For the last decade, I have worked in male-dominated environments. While during this time I’ve encountered many nitwits and detractors, I’ve also been fortunate to encounter many proponents and advocates. Although no company is perfect, at CircleCI I’ve had opportunities to grow my career in an environment I enjoy. Some of that is thanks to me, and a good slug of that is thanks to my coworkers. They have mentored, sponsored, and advocated for me through a series of real, substantive, micro-promotions. Their actions make a difference. Regardless of who you are or what your organizational role is, your actions do too. An inclusive team is either strengthened or weakened by the gestures of each individual on it. Start small.

Note: If you are a leader, it is your responsibility to work deliberately towards creating environments that make every individual feel welcome.

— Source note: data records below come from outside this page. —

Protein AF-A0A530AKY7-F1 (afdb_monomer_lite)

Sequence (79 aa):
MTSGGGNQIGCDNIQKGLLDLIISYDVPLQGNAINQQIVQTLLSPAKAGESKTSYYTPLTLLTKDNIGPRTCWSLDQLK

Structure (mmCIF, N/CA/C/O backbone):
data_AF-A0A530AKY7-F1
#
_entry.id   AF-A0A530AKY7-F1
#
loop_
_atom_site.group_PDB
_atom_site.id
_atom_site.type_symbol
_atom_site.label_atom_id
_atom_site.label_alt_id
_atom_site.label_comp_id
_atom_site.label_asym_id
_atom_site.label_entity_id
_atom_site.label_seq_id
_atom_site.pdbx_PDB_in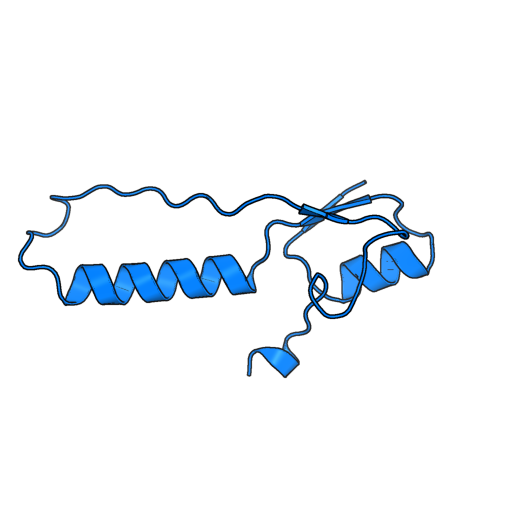s_code
_atom_site.Cartn_x
_atom_site.Cartn_y
_atom_site.Cartn_z
_atom_site.occupancy
_atom_site.B_iso_or_equiv
_atom_site.auth_seq_id
_atom_site.auth_comp_id
_atom_site.auth_asym_id
_atom_site.auth_atom_id
_atom_site.pdbx_PDB_model_num
ATOM 1 N N . MET A 1 1 ? -12.335 11.682 10.467 1.00 78.12 1 MET A N 1
ATOM 2 C CA . MET A 1 1 ? -11.968 11.137 9.139 1.00 78.12 1 MET A CA 1
ATOM 3 C C . MET A 1 1 ? -10.520 11.490 8.843 1.00 78.12 1 MET A C 1
ATOM 5 O O . MET A 1 1 ? -10.141 12.629 9.079 1.00 78.12 1 MET A O 1
ATOM 9 N N . THR A 1 2 ? -9.720 10.543 8.357 1.00 91.44 2 THR A N 1
ATOM 10 C CA . THR A 1 2 ? -8.340 10.795 7.896 1.00 91.44 2 THR A CA 1
ATOM 11 C C . THR A 1 2 ? -8.008 9.924 6.679 1.00 91.44 2 THR A C 1
ATOM 13 O O . THR A 1 2 ? -8.811 9.078 6.290 1.00 91.44 2 THR A O 1
ATOM 16 N N . SER A 1 3 ? -6.842 10.121 6.068 1.00 91.50 3 SER A N 1
ATOM 17 C CA . SER A 1 3 ? -6.312 9.257 5.008 1.00 91.50 3 SER A CA 1
ATOM 18 C C . SER A 1 3 ? -4.956 8.690 5.419 1.00 91.50 3 SER A C 1
ATOM 20 O O . SER A 1 3 ? -4.227 9.316 6.190 1.00 91.50 3 SER A O 1
ATOM 22 N N . GLY A 1 4 ? -4.617 7.492 4.949 1.00 91.69 4 GLY A N 1
ATOM 23 C CA . GLY A 1 4 ? -3.384 6.834 5.365 1.00 91.69 4 GLY A CA 1
ATOM 24 C C . GLY A 1 4 ? -3.064 5.575 4.576 1.00 91.69 4 GLY A C 1
ATOM 25 O O . GLY A 1 4 ? -3.852 5.103 3.766 1.00 91.69 4 GLY A O 1
ATOM 26 N N . GLY A 1 5 ? -1.889 5.009 4.833 1.00 91.31 5 GLY A N 1
ATOM 27 C CA . GLY A 1 5 ? -1.372 3.886 4.054 1.00 91.31 5 GLY A CA 1
ATOM 28 C C . GLY A 1 5 ? -1.998 2.524 4.330 1.00 91.31 5 GLY A C 1
ATOM 29 O O . GLY A 1 5 ? -1.516 1.544 3.773 1.00 91.31 5 GLY A O 1
ATOM 30 N N . GLY A 1 6 ? -3.014 2.436 5.194 1.00 90.69 6 GLY A N 1
ATOM 31 C CA . GLY A 1 6 ? -3.628 1.168 5.616 1.00 90.69 6 GLY A CA 1
ATOM 32 C C . GLY A 1 6 ? -2.900 0.452 6.761 1.00 90.69 6 GLY A C 1
ATOM 33 O O . GLY A 1 6 ? -3.145 -0.726 7.002 1.00 90.69 6 GLY A O 1
ATOM 34 N N . ASN A 1 7 ? -1.991 1.138 7.461 1.00 92.62 7 ASN A N 1
ATOM 35 C CA . ASN A 1 7 ? -1.269 0.553 8.590 1.00 92.62 7 ASN A CA 1
ATOM 36 C C . ASN A 1 7 ? -2.220 0.226 9.760 1.00 92.62 7 ASN A C 1
ATOM 38 O O . ASN A 1 7 ? -3.171 0.969 10.018 1.00 92.62 7 ASN A O 1
ATOM 42 N N . GLN A 1 8 ? -1.907 -0.839 10.499 1.00 93.88 8 GLN A N 1
ATOM 43 C CA . GLN A 1 8 ? -2.639 -1.347 11.659 1.00 93.88 8 GLN A CA 1
ATOM 44 C C . GLN A 1 8 ? -3.013 -0.257 12.669 1.00 93.88 8 GLN A C 1
ATOM 46 O O . GLN A 1 8 ? -4.138 -0.253 13.157 1.00 93.88 8 GLN A O 1
ATOM 51 N N . ILE A 1 9 ? -2.136 0.725 12.909 1.00 92.75 9 ILE A N 1
ATOM 52 C CA . ILE A 1 9 ? -2.408 1.843 13.831 1.00 92.75 9 ILE A CA 1
ATOM 53 C C . ILE A 1 9 ? -3.693 2.595 13.446 1.00 92.75 9 ILE A C 1
ATOM 55 O O . ILE A 1 9 ? -4.464 3.016 14.309 1.00 92.75 9 ILE A O 1
ATOM 59 N N . GLY A 1 10 ? -3.950 2.758 12.147 1.00 92.44 10 GLY A N 1
ATOM 60 C CA . GLY A 1 10 ? -5.182 3.369 11.662 1.00 92.44 10 GLY A CA 1
ATOM 61 C C . GLY A 1 10 ? -6.412 2.539 12.030 1.00 92.44 10 GLY A C 1
ATOM 62 O O . GLY A 1 10 ? -7.389 3.066 12.562 1.00 92.44 10 GLY A O 1
ATOM 63 N N . CYS A 1 11 ? -6.346 1.231 11.802 1.00 92.56 11 CYS A N 1
ATOM 64 C CA . CYS A 1 11 ? -7.432 0.318 12.137 1.00 92.56 11 CYS A CA 1
ATOM 65 C C . CYS A 1 11 ? -7.687 0.243 13.646 1.00 92.56 11 CYS A C 1
ATOM 67 O O . CYS A 1 11 ? -8.842 0.264 14.066 1.00 92.56 11 CYS A O 1
ATOM 69 N N . ASP A 1 12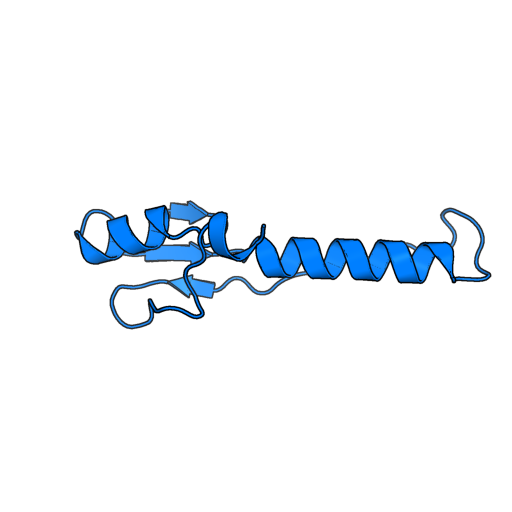 ? -6.635 0.255 14.466 1.00 94.50 12 ASP A N 1
ATOM 70 C CA . ASP A 1 12 ? -6.751 0.286 15.925 1.00 94.50 12 ASP A CA 1
ATOM 71 C C . ASP A 1 12 ? -7.492 1.543 16.399 1.00 94.50 12 ASP A C 1
ATOM 73 O O . ASP A 1 12 ? -8.317 1.482 17.312 1.00 94.50 12 ASP A O 1
ATOM 77 N N . ASN A 1 13 ? -7.238 2.691 15.765 1.00 95.00 13 ASN A N 1
ATOM 78 C CA . ASN A 1 13 ? -7.940 3.936 16.074 1.00 95.00 13 ASN A CA 1
ATOM 79 C C . ASN A 1 13 ? -9.427 3.877 15.690 1.00 95.00 13 ASN A C 1
ATOM 81 O O . ASN A 1 13 ? -10.252 4.428 16.420 1.00 95.00 13 ASN A O 1
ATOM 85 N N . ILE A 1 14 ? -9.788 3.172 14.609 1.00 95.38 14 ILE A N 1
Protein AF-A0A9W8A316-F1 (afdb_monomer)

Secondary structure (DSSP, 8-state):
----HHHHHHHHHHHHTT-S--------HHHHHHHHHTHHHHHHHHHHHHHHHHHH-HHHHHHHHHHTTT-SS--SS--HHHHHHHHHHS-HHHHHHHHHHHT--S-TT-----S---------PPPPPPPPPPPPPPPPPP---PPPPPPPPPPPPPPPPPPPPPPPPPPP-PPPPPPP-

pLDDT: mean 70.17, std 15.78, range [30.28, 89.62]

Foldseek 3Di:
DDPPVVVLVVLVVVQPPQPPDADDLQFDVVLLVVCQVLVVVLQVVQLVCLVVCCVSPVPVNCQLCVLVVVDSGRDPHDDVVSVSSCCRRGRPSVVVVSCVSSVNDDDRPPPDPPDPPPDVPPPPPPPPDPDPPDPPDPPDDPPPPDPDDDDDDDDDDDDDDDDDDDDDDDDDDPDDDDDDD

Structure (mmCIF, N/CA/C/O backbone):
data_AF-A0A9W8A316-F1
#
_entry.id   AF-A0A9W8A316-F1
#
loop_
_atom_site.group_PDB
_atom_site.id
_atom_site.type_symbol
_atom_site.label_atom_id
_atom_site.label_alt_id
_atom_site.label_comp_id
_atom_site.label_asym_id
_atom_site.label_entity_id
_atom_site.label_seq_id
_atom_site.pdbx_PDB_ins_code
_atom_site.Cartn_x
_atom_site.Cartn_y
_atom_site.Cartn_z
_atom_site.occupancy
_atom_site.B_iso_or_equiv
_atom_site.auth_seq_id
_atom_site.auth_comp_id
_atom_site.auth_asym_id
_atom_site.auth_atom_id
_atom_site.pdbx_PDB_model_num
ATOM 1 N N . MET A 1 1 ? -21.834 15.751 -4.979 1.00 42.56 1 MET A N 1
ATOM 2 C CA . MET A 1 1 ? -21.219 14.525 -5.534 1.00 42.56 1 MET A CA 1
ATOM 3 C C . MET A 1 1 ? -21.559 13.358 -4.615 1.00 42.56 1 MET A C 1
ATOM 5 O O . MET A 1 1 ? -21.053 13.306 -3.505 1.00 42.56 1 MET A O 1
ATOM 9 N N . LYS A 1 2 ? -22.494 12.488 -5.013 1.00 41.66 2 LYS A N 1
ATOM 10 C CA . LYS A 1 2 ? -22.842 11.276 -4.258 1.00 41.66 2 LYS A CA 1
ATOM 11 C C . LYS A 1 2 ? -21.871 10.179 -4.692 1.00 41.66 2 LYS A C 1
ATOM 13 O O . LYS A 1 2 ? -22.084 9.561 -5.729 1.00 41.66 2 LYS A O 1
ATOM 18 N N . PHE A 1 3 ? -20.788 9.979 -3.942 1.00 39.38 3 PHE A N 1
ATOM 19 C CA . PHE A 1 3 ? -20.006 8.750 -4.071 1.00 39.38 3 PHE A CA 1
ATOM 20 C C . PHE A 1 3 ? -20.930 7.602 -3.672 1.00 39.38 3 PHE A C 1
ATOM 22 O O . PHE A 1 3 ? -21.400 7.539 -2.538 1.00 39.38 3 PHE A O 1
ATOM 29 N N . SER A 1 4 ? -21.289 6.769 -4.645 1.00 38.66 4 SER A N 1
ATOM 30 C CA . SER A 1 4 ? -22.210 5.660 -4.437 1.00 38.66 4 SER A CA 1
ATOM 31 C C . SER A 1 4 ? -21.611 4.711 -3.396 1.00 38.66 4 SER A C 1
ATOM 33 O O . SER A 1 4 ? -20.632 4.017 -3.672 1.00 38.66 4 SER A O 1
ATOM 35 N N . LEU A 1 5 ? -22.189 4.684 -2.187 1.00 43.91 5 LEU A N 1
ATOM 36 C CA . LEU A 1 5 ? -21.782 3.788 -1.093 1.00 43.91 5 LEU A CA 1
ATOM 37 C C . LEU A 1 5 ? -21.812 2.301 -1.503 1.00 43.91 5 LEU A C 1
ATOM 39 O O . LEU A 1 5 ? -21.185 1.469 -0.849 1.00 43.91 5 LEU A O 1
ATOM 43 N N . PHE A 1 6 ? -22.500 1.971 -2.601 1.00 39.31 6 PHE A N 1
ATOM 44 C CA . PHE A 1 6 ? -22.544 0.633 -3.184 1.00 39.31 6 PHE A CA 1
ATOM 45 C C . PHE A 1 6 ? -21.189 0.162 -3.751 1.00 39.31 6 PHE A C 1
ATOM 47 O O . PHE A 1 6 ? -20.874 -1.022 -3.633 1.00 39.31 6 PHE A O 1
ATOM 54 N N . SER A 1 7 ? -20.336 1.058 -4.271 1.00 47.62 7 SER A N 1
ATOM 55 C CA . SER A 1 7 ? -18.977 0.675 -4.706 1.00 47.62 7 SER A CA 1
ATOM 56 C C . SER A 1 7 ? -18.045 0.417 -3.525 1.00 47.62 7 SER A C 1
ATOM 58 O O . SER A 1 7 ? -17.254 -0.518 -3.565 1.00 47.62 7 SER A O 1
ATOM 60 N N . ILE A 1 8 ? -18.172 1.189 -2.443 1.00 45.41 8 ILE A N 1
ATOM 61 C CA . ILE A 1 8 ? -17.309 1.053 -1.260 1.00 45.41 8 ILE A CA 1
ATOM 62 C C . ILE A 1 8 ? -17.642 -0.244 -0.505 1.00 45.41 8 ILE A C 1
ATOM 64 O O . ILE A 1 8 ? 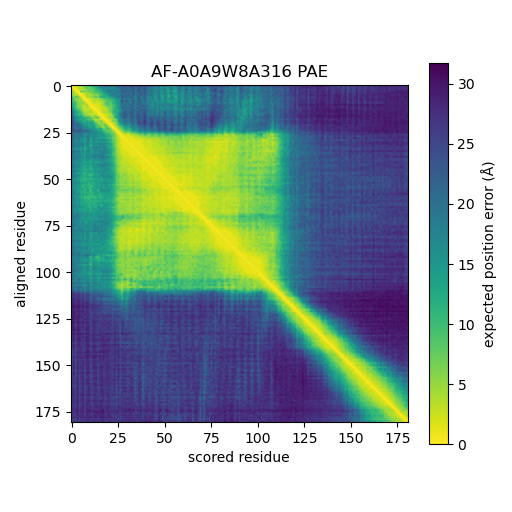-16.741 -0.972 -0.103 1.00 45.41 8 ILE A O 1
ATOM 68 N N . ARG A 1 9 ? -18.930 -0.600 -0.381 1.00 37.16 9 ARG A N 1
ATOM 69 C CA . ARG A 1 9 ? -19.351 -1.844 0.290 1.00 37.16 9 ARG A CA 1
ATOM 70 C C . ARG A 1 9 ? -19.027 -3.116 -0.492 1.00 37.16 9 ARG A C 1
ATOM 72 O O . ARG A 1 9 ? -18.767 -4.134 0.134 1.00 37.16 9 ARG A O 1
ATOM 79 N N . THR A 1 10 ? -18.994 -3.066 -1.824 1.00 39.03 10 THR A N 1
ATOM 80 C CA . THR A 1 10 ? -18.596 -4.225 -2.648 1.00 39.03 10 THR A CA 1
ATOM 81 C C . THR A 1 10 ? -17.094 -4.502 -2.531 1.00 39.03 10 THR A C 1
ATOM 83 O O . THR A 1 10 ? -16.688 -5.658 -2.459 1.00 39.03 10 THR A O 1
ATOM 86 N N . ILE A 1 11 ? -16.281 -3.446 -2.408 1.00 46.81 11 ILE A N 1
ATOM 87 C CA . ILE A 1 11 ? -14.841 -3.564 -2.139 1.00 46.81 11 ILE A CA 1
ATOM 88 C C . ILE A 1 11 ? -14.603 -4.161 -0.740 1.00 46.81 11 ILE A C 1
ATOM 90 O O . ILE A 1 11 ? -13.801 -5.076 -0.612 1.00 46.81 11 ILE A O 1
ATOM 94 N N . VAL A 1 12 ? -15.354 -3.728 0.281 1.00 41.16 12 VAL A N 1
ATOM 95 C CA . VAL A 1 12 ? -15.213 -4.221 1.670 1.00 41.16 12 VAL A CA 1
ATOM 96 C C . VAL A 1 12 ? -15.792 -5.638 1.870 1.00 41.16 12 VAL A C 1
ATOM 98 O O . VAL A 1 12 ? -15.258 -6.427 2.645 1.00 41.16 12 VAL A O 1
ATOM 101 N N . ALA A 1 13 ? -16.850 -6.026 1.149 1.00 36.47 13 ALA A N 1
ATOM 102 C CA . ALA A 1 13 ? -17.447 -7.363 1.267 1.00 36.47 13 ALA A CA 1
ATOM 103 C C . ALA A 1 13 ? -16.600 -8.473 0.610 1.00 36.47 13 ALA A C 1
ATOM 105 O O . ALA A 1 13 ? -16.560 -9.591 1.124 1.00 36.47 13 ALA A O 1
ATOM 106 N N . ALA A 1 14 ? -15.860 -8.167 -0.464 1.00 38.53 14 ALA A N 1
ATOM 107 C CA . ALA A 1 14 ? -14.879 -9.087 -1.062 1.00 38.53 14 ALA A CA 1
ATOM 108 C C . ALA A 1 14 ? -13.634 -9.310 -0.174 1.00 38.53 14 ALA A C 1
ATOM 110 O O . ALA A 1 14 ? -12.840 -10.221 -0.402 1.00 38.53 14 ALA A O 1
ATOM 111 N N . LEU A 1 15 ? -13.483 -8.478 0.855 1.00 37.88 15 LEU A N 1
ATOM 112 C CA . LEU A 1 15 ? -12.324 -8.378 1.733 1.00 37.88 15 LEU A CA 1
ATOM 113 C C . LEU A 1 15 ? -12.456 -9.246 2.999 1.00 37.88 15 LEU A C 1
ATOM 115 O O . LEU A 1 15 ? -11.456 -9.725 3.526 1.00 37.88 15 LEU A O 1
ATOM 119 N N . MET A 1 16 ? -13.690 -9.524 3.435 1.00 33.97 16 MET A N 1
ATOM 120 C CA . MET A 1 16 ? -13.995 -10.308 4.645 1.00 33.97 16 MET A CA 1
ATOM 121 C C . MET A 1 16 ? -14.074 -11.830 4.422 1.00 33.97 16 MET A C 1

Self-directed employee actions do not constitute a comprehensive solution for solving the problems of diversity and inclusion in tech.

In roughly chronological order, here are specific things my team did that have made a difference in my career, and are worth emulating:

Justin sponsored me. He recommended me to the company and introduced me to Jeff, our VP of Engineering. He gave me a foot in the door.

Jeff took action when I expected none. Following a preliminary informational-interview lunch, he:

  1. Expressed remorse that he’d met me only after the closing of the latest hiring wave.
  2. Offered to put me in touch with some of his professional contacts.
  3. Actually put me in touch with some of his contacts.

At the time I was a recent coding bootcamp graduate and had few entrées into the tech world. Jeff provided more and ultimately offered me a job. Spoiler alert: I accepted.

During my first year at CircleCI, a host of my coworkers provided me with technical mentorship. Rishi kept our Kanban board populated with right-sized JIRAs for small-sized skills. My colleague An taught me how to dig into a problem, how to determine where to test it and not to be afraid of breaking things to fix them. Matt replied to naive questions with thoughtful explanations. Phil answered queries with complete histories, elucidating context, codebase histories, and the evolution of various popular programming belief-systems. He also uses Emacs, which is terrible, but nobody’s perfect.

On frustrating days (CircleCI is great, it’s not utopia) men like Tad, Eugene, and Kyle invited me on coffee walks to talk things out. They provided solid advice and new perspectives.

In that first year, my peers gave me the support, the challenging work, and the space to grow to a point where I could comfortably call myself a “software engineer” without doing an internal double-take.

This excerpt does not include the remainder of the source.